29 marzo 2024 | 18:07
Sarà discussa nel prossimo consiglio comunale convocato per lunedì 8 aprile la mozione presentata dal gruppo consiliare del Pd inerente lo stato di salute del commercio spezzino. Un documento firmato da tutti i rappresentanti ‘dem’ del Parlamentino di Piazza Europa, il cui testo è stato anticipato alla stampa dai consiglieri Martina Giannetti,Marco Raffaelli e Andrea Montefiori. I consiglieri d’opposizione partono dallo stato dell’arte di un settore in grave difficoltà: “Alle restrizioni e chiusure conseguenti alla pandemia, sono poi susseguiti i rincari delle materie prime e delle fonti energetiche, che hanno causato l’innalzamento dei prezzi delle bollette e dei prodotti e dei servizi in generale. Si aggiunge ai fenomeni suddetti anche la crescita dell’e-commerce, che colpisce, tagliando fuori dal mercato, una parte consistente della nostra economia cittadina”, ricordano i consiglieri nell’introduzione, portando poi il tema sul parallelo con il comparto turistico, quello sì che invece sta vivendo un periodo particolarmente fulgido: “Da una decina di anni ad oggi, nella nostra città, un’economia in forte sviluppo è quella del turismo, la quale, al di là della parentesi dovuta al Covid, registra ogni anno numeri sempre più favorevoli.
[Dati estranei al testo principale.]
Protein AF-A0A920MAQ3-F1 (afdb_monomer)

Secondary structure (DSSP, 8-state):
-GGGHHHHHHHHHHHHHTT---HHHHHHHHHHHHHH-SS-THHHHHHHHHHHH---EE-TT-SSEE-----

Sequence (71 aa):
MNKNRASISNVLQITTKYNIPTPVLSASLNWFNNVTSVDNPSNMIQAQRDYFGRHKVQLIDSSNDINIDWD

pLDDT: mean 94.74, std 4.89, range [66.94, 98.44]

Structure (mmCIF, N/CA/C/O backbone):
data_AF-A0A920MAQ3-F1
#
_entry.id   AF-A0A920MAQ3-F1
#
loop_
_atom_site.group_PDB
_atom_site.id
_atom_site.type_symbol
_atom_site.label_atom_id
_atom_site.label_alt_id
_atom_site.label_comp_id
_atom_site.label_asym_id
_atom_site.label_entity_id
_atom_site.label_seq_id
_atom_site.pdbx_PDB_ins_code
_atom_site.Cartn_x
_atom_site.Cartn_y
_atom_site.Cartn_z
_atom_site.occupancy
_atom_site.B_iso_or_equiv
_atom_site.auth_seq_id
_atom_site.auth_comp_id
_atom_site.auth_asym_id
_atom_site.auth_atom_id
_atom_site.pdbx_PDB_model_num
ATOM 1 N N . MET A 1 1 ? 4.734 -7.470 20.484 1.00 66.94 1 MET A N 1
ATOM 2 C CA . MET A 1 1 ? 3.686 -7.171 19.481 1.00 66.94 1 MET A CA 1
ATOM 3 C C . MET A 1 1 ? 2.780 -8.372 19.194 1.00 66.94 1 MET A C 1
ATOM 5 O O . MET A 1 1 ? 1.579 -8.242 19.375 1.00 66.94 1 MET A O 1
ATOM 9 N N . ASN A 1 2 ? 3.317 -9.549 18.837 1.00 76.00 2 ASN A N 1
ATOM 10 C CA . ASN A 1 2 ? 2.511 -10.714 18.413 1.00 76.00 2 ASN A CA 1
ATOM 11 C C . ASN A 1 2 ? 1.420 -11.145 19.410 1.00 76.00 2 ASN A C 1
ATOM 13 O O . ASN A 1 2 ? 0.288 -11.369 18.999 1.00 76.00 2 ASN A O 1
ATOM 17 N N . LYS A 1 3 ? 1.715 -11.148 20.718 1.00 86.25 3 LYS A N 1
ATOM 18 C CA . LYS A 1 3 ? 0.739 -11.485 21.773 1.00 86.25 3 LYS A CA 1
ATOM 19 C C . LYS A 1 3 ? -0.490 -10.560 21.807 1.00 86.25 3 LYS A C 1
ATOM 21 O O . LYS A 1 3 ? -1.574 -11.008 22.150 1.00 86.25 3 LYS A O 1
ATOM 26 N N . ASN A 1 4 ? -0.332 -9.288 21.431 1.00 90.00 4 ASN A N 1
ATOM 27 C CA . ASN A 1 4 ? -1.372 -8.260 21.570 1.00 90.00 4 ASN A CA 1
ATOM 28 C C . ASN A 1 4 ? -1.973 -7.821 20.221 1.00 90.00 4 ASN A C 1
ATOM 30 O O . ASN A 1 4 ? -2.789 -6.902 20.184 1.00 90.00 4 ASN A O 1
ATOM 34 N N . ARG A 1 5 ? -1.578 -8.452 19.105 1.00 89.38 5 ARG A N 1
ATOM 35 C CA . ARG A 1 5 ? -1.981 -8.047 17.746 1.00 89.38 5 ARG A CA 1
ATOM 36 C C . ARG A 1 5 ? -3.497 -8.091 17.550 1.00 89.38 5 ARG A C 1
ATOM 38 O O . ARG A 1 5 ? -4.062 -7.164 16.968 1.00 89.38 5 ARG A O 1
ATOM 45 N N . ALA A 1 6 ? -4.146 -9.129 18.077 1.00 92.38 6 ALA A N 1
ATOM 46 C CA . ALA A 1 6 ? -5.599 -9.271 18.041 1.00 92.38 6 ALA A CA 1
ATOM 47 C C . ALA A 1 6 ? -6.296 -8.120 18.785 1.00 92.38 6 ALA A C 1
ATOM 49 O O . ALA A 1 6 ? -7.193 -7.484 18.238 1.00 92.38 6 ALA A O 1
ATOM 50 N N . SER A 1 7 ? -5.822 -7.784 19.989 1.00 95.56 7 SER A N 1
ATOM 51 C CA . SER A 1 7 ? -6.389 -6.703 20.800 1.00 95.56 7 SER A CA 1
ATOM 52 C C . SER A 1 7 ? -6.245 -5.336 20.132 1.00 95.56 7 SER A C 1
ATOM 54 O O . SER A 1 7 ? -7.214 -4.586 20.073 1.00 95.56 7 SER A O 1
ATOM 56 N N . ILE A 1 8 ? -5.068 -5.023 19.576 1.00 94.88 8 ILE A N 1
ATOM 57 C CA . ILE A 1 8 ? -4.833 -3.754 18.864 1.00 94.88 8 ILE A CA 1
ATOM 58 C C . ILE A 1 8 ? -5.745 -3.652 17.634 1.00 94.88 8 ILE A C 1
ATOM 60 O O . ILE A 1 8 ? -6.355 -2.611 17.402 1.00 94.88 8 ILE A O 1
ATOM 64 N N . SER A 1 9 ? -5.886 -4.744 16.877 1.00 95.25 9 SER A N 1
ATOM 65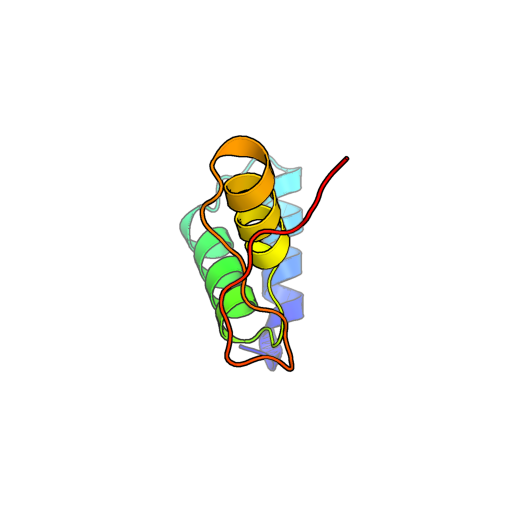 C CA . SER A 1 9 ? -6.763 -4.783 15.700 1.00 95.25 9 SER A CA 1
ATOM 66 C C . SER A 1 9 ? -8.235 -4.594 16.077 1.00 95.25 9 SER A C 1
ATOM 68 O O . SER A 1 9 ? -8.967 -3.928 15.352 1.00 95.25 9 SER A O 1
ATOM 70 N N . ASN A 1 10 ? -8.673 -5.145 17.213 1.00 97.00 10 ASN A N 1
ATOM 71 C CA . ASN A 1 10 ? -10.030 -4.951 17.720 1.00 97.00 10 ASN A CA 1
ATOM 72 C C . ASN A 1 10 ? -10.284 -3.493 18.137 1.00 97.00 10 ASN A C 1
ATOM 74 O O . ASN A 1 10 ? -11.309 -2.920 17.777 1.00 97.00 10 ASN A O 1
ATOM 78 N N . VAL A 1 11 ? -9.332 -2.864 18.838 1.00 97.38 11 VAL A N 1
ATOM 79 C CA . VAL A 1 11 ? -9.425 -1.439 19.200 1.00 97.38 11 VAL A CA 1
ATOM 80 C C . VAL A 1 11 ? -9.564 -0.576 17.947 1.00 97.38 11 VAL A C 1
ATOM 82 O O . VAL A 1 11 ? -10.474 0.243 17.894 1.00 97.38 11 VAL A O 1
ATOM 85 N N . LEU A 1 12 ? -8.730 -0.800 16.924 1.00 97.56 12 LEU A N 1
ATOM 86 C CA . LEU A 1 12 ? -8.798 -0.046 15.668 1.00 97.56 12 LEU A CA 1
ATOM 87 C C . LEU A 1 12 ? -10.129 -0.244 14.925 1.00 97.56 12 LEU A C 1
ATOM 89 O O . LEU A 1 12 ? -10.687 0.720 14.415 1.00 97.56 12 LEU A O 1
ATOM 93 N N . GLN A 1 13 ? -10.680 -1.461 14.901 1.00 97.88 13 GLN A N 1
ATOM 94 C CA . GLN A 1 13 ? -11.996 -1.712 14.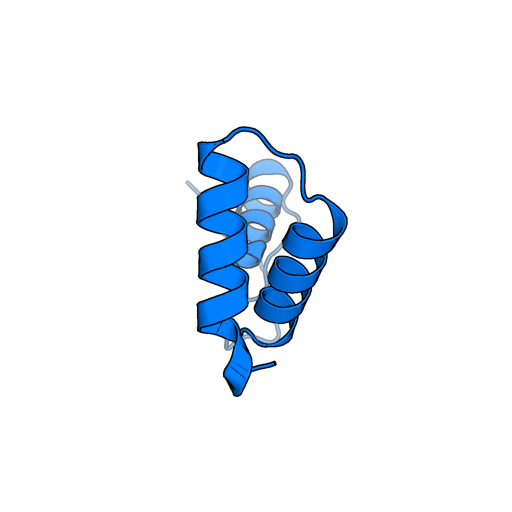299 1.00 97.88 13 GLN A CA 1
ATOM 95 C C . GLN A 1 13 ? -13.110 -0.932 15.006 1.00 97.88 13 GLN A C 1
ATOM 97 O O . GLN A 1 13 ? -13.957 -0.323 14.351 1.00 97.88 13 GLN A O 1
ATOM 102 N N . ILE A 1 14 ? -13.101 -0.928 16.341 1.00 98.31 14 ILE A N 1
ATOM 103 C CA . ILE A 1 14 ? -14.079 -0.192 17.145 1.00 98.31 14 ILE A CA 1
ATOM 104 C C . ILE A 1 14 ? -13.933 1.313 16.902 1.00 98.31 14 ILE A C 1
ATOM 106 O O . ILE A 1 14 ? -14.927 1.978 16.617 1.00 98.31 14 ILE A O 1
ATOM 110 N N . THR A 1 15 ? -12.718 1.860 16.971 1.00 98.19 15 THR A N 1
ATOM 111 C CA . THR A 1 15 ? -12.507 3.304 16.805 1.00 98.19 15 THR A CA 1
ATOM 112 C C . THR A 1 15 ? -12.883 3.769 15.403 1.00 98.19 15 THR A C 1
ATOM 114 O O . THR A 1 15 ? -13.580 4.772 15.280 1.00 98.19 15 THR A O 1
ATOM 117 N N . THR A 1 16 ? -12.549 3.005 14.356 1.00 97.94 16 THR A N 1
ATOM 118 C CA . THR A 1 16 ? -13.004 3.285 12.986 1.00 97.94 16 THR A CA 1
ATOM 119 C C . THR A 1 16 ? -14.528 3.246 12.870 1.00 97.94 16 THR A C 1
ATOM 121 O O . THR A 1 16 ? -15.107 4.168 12.304 1.00 97.94 16 THR A O 1
ATOM 124 N N . LYS A 1 17 ? -15.200 2.239 13.450 1.00 98.44 17 LYS A N 1
ATOM 125 C CA . LYS A 1 17 ? -16.670 2.127 13.419 1.00 98.44 17 LYS A CA 1
ATOM 126 C C . LYS A 1 17 ? -17.373 3.340 14.040 1.00 98.44 17 LYS A C 1
ATOM 128 O O . LYS A 1 17 ? -18.436 3.732 13.569 1.00 98.44 17 LYS A O 1
ATOM 133 N N . TYR A 1 18 ? -16.795 3.918 15.091 1.00 98.44 18 TYR A N 1
ATOM 134 C CA . TYR A 1 18 ? -17.352 5.076 15.795 1.00 98.44 18 TYR A CA 1
ATOM 135 C C . TYR A 1 18 ? -16.749 6.418 15.353 1.00 98.44 18 TYR A C 1
ATOM 137 O O . TYR A 1 18 ? -16.969 7.424 16.021 1.00 98.44 18 TYR A O 1
ATOM 145 N N . ASN A 1 19 ? -16.013 6.460 14.235 1.00 97.94 19 ASN A N 1
ATOM 146 C CA . ASN A 1 19 ? -15.362 7.670 13.716 1.00 97.94 19 ASN A CA 1
ATOM 147 C C . ASN A 1 19 ? -14.422 8.359 14.730 1.00 97.94 19 ASN A C 1
ATOM 149 O O . ASN A 1 19 ? -14.279 9.581 14.732 1.00 97.94 19 ASN A O 1
ATOM 153 N N . ILE A 1 20 ? -13.766 7.581 15.594 1.00 98.38 20 ILE A N 1
ATOM 154 C CA . ILE A 1 20 ? -12.778 8.076 16.555 1.00 98.38 20 ILE A CA 1
ATOM 155 C C . ILE A 1 20 ? -11.392 8.027 15.895 1.00 98.38 20 ILE A C 1
ATOM 157 O O . ILE A 1 20 ? -10.909 6.938 15.568 1.00 98.38 20 ILE A O 1
ATOM 161 N N . PRO A 1 21 ? -10.715 9.173 15.702 1.00 97.31 21 PRO A N 1
ATOM 162 C CA . PRO A 1 21 ? -9.423 9.204 15.035 1.00 97.31 21 PRO A CA 1
ATOM 163 C C . PRO A 1 21 ? -8.323 8.607 15.920 1.00 97.31 21 PRO A C 1
ATOM 165 O O . PRO A 1 21 ? -8.077 9.055 17.037 1.00 97.31 21 PRO A O 1
ATOM 168 N N . THR A 1 22 ? -7.598 7.625 15.383 1.00 97.62 22 THR A N 1
ATOM 169 C CA . THR A 1 22 ? -6.442 6.993 16.040 1.00 97.62 22 THR A CA 1
ATOM 170 C C . THR A 1 22 ? -5.209 6.994 15.126 1.00 97.62 22 THR A C 1
ATOM 172 O O . THR A 1 22 ? -4.728 5.924 14.731 1.00 97.62 22 THR A O 1
ATOM 175 N N . PRO A 1 23 ? -4.688 8.176 14.741 1.00 97.19 23 PRO A N 1
ATOM 176 C CA . PRO A 1 23 ? -3.647 8.291 13.716 1.00 97.19 23 PRO A CA 1
ATOM 177 C C . PRO A 1 23 ? -2.350 7.583 14.119 1.00 97.19 23 PRO A C 1
ATOM 179 O O . PRO A 1 23 ? -1.807 6.802 13.346 1.00 97.19 23 PRO A O 1
ATOM 182 N N . VAL A 1 24 ? -1.892 7.777 15.358 1.00 97.56 24 VAL A N 1
ATOM 183 C CA . VAL A 1 24 ? -0.639 7.170 15.833 1.00 97.56 24 VAL A CA 1
ATOM 184 C C . VAL A 1 24 ? -0.769 5.650 15.937 1.00 97.56 24 VAL A C 1
ATOM 186 O O . VAL A 1 24 ? 0.081 4.929 15.428 1.00 97.56 24 VAL A O 1
ATOM 189 N N . LEU A 1 25 ? -1.859 5.146 16.525 1.00 95.56 25 LEU A N 1
ATOM 190 C CA . LEU A 1 25 ? -2.053 3.704 16.717 1.00 95.56 25 LEU A CA 1
ATOM 191 C C . LEU A 1 25 ? -2.168 2.948 15.383 1.00 95.56 25 LEU A C 1
ATOM 193 O O . LEU A 1 25 ? -1.566 1.886 15.223 1.00 95.56 25 LEU A O 1
ATOM 197 N N . SER A 1 26 ? -2.916 3.503 14.424 1.00 96.44 26 SER A N 1
ATOM 198 C CA . SER A 1 26 ? -3.067 2.912 13.088 1.00 96.44 26 SER A CA 1
ATOM 199 C C . SER A 1 26 ? -1.750 2.938 12.308 1.00 96.44 26 SER A C 1
ATOM 201 O O . SER A 1 26 ? -1.345 1.910 11.764 1.00 96.44 26 SER A O 1
ATOM 203 N N . ALA A 1 27 ? -1.027 4.062 12.328 1.00 97.31 27 ALA A N 1
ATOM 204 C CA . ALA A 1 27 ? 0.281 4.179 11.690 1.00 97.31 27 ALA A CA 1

E infatti, da una parte numerose sono state le aperture di esercizi commerciali legati al settore della ristorazione e bar, soprattutto nel centro cittadino. D’altro canto, nel recente passato, stiamo assistendo alla chiusura di negozi commerciali “storici” della città, legati a molti settori dell’artigianato e del commercio al dettaglio, che hanno animato il centro ed alcune periferie. In alcuni casi molte periferie sono rimaste sprovviste di negozi che fornivano ai cittadini residenti prodotti e servizi, quantomeno di prima necessità (es: alimentari, panetterie, negozi di ortaggi e frutta”.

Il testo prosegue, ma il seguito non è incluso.